Hadoop Distributed File System (HDFS) Architecture – A Guide to HDFS for Every Data Engineer
- Get familiar with Hadoop Distributed File System (HDFS)
- Understand the Components of HDFS
In contemporary times, it is commonplace to deal with massive amounts of data. From your next WhatsApp message to your next Tweet, you are creating data at every step when you interact with technology. Now multiply that by 4.5 billion people on the internet – the math is simply mind-boggling!
But ever wondered how to handle such data? Is it stored on a single machine? What if the machine fails? Will you lose your lovely 3 AM tweets *cough*?
The answer is No. I am pretty sure you are already thinking about Hadoop. Hadoop is an amazing framework. With Hadoop by your side, you can leverage the amazing powers of Hadoop Distributed File System (HDFS)-the storage component of Hadoop. It is probably the most important component of Hadoop and demands a detailed explanation.

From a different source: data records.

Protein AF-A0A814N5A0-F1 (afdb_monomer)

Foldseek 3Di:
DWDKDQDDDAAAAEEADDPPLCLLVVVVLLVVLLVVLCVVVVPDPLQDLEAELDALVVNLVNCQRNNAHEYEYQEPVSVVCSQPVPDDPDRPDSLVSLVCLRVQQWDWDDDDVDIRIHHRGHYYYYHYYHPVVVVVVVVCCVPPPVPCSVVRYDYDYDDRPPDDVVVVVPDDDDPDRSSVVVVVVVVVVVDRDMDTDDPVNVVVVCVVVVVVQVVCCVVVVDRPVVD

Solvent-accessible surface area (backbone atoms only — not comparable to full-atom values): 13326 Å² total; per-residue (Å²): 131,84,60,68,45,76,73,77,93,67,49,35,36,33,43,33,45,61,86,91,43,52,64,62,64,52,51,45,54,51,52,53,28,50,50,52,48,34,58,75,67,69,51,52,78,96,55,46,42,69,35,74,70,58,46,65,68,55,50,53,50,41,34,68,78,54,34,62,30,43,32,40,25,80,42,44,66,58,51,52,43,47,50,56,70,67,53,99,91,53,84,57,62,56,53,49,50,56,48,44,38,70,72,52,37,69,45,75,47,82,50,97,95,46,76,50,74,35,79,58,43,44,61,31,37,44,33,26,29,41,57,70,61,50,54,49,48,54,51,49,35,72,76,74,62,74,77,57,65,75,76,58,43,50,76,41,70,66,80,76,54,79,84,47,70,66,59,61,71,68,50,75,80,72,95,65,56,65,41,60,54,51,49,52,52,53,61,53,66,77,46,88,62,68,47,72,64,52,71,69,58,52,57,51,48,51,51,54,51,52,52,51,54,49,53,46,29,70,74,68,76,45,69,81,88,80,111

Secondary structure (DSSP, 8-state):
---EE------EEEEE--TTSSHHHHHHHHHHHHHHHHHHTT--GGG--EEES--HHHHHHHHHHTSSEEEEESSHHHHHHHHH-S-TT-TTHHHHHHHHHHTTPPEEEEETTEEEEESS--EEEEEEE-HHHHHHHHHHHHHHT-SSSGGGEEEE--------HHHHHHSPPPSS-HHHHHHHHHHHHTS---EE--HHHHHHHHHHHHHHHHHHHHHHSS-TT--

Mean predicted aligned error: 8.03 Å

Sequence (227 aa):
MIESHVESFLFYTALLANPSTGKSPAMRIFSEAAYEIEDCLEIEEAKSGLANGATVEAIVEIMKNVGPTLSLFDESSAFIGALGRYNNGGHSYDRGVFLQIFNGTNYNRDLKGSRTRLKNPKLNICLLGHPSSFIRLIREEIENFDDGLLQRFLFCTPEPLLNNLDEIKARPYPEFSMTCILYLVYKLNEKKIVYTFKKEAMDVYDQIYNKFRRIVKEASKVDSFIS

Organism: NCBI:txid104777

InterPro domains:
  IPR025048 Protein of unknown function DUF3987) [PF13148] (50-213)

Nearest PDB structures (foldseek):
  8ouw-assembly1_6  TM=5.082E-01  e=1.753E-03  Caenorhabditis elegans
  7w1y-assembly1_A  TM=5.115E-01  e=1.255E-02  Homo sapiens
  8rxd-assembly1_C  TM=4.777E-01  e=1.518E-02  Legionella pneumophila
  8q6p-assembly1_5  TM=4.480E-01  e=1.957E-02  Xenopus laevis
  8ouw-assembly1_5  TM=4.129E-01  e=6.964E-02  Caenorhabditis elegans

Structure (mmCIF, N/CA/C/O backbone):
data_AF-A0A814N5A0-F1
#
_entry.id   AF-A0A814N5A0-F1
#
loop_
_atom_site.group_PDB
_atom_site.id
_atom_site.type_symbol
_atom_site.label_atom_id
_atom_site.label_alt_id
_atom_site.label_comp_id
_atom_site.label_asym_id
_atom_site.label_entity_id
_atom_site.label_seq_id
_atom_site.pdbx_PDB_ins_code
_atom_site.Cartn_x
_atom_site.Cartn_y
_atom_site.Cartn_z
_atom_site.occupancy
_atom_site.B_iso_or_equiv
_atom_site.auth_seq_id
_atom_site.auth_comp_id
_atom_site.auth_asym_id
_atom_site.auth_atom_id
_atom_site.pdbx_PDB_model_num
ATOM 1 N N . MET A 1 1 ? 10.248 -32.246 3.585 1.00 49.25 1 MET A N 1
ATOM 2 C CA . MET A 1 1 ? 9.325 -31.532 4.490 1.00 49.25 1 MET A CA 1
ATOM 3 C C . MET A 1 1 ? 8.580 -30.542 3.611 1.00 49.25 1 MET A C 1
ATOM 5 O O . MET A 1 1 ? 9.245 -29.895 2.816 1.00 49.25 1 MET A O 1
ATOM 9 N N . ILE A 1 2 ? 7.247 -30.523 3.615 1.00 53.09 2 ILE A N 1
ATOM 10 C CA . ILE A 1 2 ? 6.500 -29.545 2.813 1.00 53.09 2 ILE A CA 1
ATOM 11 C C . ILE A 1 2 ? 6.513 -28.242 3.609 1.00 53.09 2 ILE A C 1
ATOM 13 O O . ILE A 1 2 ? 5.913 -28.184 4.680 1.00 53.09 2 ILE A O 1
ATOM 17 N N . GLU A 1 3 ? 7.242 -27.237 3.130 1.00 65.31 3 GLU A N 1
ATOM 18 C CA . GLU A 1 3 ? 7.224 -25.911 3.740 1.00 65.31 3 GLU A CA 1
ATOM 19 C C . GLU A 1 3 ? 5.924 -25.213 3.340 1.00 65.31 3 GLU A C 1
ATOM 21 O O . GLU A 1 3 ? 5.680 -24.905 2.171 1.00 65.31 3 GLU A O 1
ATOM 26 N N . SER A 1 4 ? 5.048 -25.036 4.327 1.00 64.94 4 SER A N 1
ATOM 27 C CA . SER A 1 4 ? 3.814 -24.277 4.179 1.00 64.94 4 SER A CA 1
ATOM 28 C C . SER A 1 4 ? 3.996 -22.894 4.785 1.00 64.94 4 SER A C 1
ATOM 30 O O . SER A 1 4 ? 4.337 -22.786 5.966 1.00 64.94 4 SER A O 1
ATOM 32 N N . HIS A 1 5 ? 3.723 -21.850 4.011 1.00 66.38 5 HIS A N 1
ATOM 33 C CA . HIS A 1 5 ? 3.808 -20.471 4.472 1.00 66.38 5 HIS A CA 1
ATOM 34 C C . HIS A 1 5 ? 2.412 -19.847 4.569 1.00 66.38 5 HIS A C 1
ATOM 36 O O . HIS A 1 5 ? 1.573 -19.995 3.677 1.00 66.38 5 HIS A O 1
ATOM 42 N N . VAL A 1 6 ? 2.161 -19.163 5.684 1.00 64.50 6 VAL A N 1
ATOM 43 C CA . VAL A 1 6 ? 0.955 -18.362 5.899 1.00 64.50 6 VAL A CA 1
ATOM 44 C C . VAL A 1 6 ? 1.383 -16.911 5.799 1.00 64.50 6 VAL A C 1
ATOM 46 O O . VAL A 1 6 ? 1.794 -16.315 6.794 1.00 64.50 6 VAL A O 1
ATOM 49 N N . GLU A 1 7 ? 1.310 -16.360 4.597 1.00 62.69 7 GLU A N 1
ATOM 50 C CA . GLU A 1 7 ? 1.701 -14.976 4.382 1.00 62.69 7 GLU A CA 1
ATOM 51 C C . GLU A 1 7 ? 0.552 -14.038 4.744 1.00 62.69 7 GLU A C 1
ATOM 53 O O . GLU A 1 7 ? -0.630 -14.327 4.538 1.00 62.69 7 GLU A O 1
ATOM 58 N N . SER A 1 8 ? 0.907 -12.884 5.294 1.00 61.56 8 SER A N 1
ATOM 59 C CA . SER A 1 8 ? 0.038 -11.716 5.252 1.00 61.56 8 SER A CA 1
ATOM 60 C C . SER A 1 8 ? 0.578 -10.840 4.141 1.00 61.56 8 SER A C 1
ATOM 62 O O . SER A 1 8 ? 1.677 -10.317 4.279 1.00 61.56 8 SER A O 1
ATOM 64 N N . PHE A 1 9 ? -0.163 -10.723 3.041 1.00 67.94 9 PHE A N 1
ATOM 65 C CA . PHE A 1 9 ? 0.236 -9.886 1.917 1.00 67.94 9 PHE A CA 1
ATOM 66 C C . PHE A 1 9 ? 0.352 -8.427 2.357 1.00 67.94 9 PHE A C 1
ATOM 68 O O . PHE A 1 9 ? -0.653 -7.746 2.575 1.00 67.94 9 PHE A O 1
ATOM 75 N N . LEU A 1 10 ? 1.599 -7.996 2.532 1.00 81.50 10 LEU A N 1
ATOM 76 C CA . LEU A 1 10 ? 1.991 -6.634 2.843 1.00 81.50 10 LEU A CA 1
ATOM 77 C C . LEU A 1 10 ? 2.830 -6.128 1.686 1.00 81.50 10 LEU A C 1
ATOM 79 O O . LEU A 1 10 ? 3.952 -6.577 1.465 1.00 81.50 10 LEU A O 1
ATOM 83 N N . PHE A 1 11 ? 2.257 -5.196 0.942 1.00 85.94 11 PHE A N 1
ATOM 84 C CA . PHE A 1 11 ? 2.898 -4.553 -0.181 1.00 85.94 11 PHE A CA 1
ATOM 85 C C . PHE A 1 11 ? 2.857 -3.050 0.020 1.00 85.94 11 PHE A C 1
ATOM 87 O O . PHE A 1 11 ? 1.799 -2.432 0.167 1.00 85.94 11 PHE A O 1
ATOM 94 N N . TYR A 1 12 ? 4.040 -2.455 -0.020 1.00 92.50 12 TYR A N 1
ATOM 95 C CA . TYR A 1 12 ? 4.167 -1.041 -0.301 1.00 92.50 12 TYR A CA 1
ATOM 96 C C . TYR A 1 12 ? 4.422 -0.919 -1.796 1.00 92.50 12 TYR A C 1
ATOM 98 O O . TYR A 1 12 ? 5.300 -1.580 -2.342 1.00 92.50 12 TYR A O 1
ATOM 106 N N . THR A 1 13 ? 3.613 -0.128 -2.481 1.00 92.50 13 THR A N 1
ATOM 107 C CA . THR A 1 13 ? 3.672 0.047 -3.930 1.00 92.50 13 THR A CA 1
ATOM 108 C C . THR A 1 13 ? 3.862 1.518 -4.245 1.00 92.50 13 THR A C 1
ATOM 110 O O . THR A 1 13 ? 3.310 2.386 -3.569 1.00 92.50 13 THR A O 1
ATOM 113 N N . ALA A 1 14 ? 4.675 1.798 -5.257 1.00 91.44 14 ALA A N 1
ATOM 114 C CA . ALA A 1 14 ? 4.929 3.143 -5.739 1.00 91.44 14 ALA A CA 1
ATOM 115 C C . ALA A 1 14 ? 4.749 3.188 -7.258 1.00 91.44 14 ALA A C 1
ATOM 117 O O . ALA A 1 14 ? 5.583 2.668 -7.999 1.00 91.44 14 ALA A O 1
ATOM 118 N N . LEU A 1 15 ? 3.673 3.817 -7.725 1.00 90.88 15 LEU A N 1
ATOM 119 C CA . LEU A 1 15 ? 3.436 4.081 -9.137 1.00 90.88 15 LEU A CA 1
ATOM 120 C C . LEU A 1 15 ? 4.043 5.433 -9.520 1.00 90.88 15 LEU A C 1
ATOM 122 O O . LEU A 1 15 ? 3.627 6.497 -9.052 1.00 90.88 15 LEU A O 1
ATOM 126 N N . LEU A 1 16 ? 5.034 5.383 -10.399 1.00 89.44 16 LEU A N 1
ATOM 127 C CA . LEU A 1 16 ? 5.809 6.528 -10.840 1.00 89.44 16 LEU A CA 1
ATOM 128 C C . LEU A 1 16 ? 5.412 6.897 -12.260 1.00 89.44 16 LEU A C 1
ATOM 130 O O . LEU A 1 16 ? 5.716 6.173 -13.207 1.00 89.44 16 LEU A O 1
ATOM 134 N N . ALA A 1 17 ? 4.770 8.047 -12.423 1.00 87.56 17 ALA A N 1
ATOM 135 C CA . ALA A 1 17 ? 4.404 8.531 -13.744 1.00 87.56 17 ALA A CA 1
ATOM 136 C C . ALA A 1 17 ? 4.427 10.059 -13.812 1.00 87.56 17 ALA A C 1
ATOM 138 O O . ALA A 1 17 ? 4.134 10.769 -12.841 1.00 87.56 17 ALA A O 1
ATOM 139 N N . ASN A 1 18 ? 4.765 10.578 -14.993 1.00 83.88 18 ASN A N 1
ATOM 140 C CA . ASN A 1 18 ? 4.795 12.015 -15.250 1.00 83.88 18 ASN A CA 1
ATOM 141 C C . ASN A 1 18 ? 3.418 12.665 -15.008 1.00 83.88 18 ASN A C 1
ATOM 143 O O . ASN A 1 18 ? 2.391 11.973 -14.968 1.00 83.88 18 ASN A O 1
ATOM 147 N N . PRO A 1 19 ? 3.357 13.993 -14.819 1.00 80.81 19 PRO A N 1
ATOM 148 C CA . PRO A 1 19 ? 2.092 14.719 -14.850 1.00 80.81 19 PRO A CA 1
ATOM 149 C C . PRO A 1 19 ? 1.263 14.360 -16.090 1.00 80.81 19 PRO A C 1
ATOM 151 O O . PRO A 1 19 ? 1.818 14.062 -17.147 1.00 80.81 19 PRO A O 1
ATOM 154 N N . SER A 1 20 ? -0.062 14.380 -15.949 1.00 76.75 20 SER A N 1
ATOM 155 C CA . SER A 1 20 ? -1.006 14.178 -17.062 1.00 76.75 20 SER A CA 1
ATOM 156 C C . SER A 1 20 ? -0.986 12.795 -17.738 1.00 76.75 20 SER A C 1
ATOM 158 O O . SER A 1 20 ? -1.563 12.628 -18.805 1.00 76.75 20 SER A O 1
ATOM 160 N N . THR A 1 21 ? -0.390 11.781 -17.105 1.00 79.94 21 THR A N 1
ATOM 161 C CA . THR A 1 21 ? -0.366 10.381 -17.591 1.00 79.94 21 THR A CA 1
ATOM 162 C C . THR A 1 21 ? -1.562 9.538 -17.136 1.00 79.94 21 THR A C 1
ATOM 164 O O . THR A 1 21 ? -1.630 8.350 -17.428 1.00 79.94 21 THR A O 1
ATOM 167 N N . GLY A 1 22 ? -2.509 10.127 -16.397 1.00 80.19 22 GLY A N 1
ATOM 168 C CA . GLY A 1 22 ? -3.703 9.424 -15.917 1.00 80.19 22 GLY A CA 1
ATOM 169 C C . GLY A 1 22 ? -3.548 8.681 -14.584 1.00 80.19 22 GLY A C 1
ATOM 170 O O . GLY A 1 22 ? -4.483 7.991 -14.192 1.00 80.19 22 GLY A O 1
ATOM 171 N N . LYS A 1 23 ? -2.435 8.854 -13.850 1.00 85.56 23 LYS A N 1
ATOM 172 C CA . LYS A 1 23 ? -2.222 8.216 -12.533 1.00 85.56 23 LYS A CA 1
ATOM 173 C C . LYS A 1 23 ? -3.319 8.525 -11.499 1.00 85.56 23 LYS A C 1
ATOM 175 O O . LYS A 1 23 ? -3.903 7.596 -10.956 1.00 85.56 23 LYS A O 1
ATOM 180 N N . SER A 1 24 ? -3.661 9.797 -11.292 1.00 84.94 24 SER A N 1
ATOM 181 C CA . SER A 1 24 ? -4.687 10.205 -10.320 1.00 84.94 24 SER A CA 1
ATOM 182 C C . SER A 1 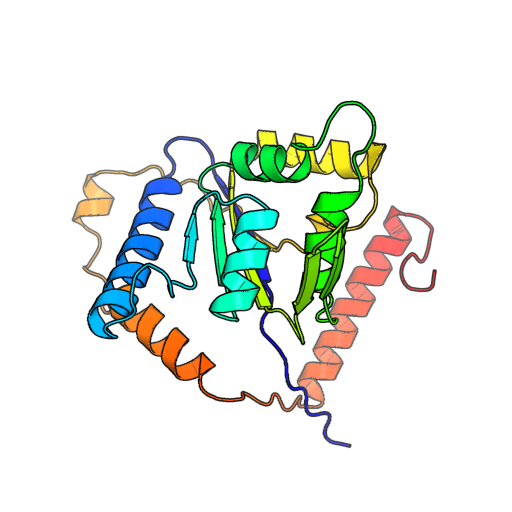24 ? -6.093 9.754 -10.738 1.00 84.94 24 SER A C 1
ATOM 184 O O . SER A 1 24 ? -6.792 9.169 -9.915 1.00 84.94 24 SER A O 1
ATOM 186 N N . PRO A 1 25 ? -6.509 9.880 -12.022 1.00 86.25 25 PRO A N 1
ATOM 187 C CA . PRO A 1 25 ? -7.725 9.224 -12.504 1.00 86.25 25 PRO A CA 1
ATOM 188 C C . PRO A 1 25 ? -7.759 7.709 -12.266 1.00 86.25 25 PRO A C 1
ATOM 190 O O . PRO A 1 25 ? -8.802 7.188 -11.882 1.00 86.25 25 PRO A O 1
ATOM 193 N N . ALA A 1 26 ? -6.642 7.002 -12.464 1.00 84.44 26 ALA A N 1
ATOM 194 C CA . ALA A 1 26 ? -6.569 5.562 -12.225 1.00 84.44 26 ALA A CA 1
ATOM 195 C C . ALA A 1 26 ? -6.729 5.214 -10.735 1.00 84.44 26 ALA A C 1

So, in this article, we will learn what Hadoop Distributed File System (HDFS) really is and about its various components. Also, we will see what makes HDFS tick – that is what makes it so special. Let’s find out!
Table of Contents
- What is Hadoop Distributed File System (HDFS)?
- What are the components of HDFS?
- Blocks in HDFS?
- Namenode in HDFS
- Datanodes in HDFS
- Secondary Node in HDFS
- Replication Management
- Replication of Blocks
- What is a Rack in Hadoop?
- Rack Awareness
What is Hadoop Distributed File System(HDFS)?
It is difficult to maintain huge volumes of data in a single machine. Therefore, it becomes necessary to break down the data into smaller chunks and store it on multiple machines.
Filesystems that manage the storage across a network of machines are called distributed file systems.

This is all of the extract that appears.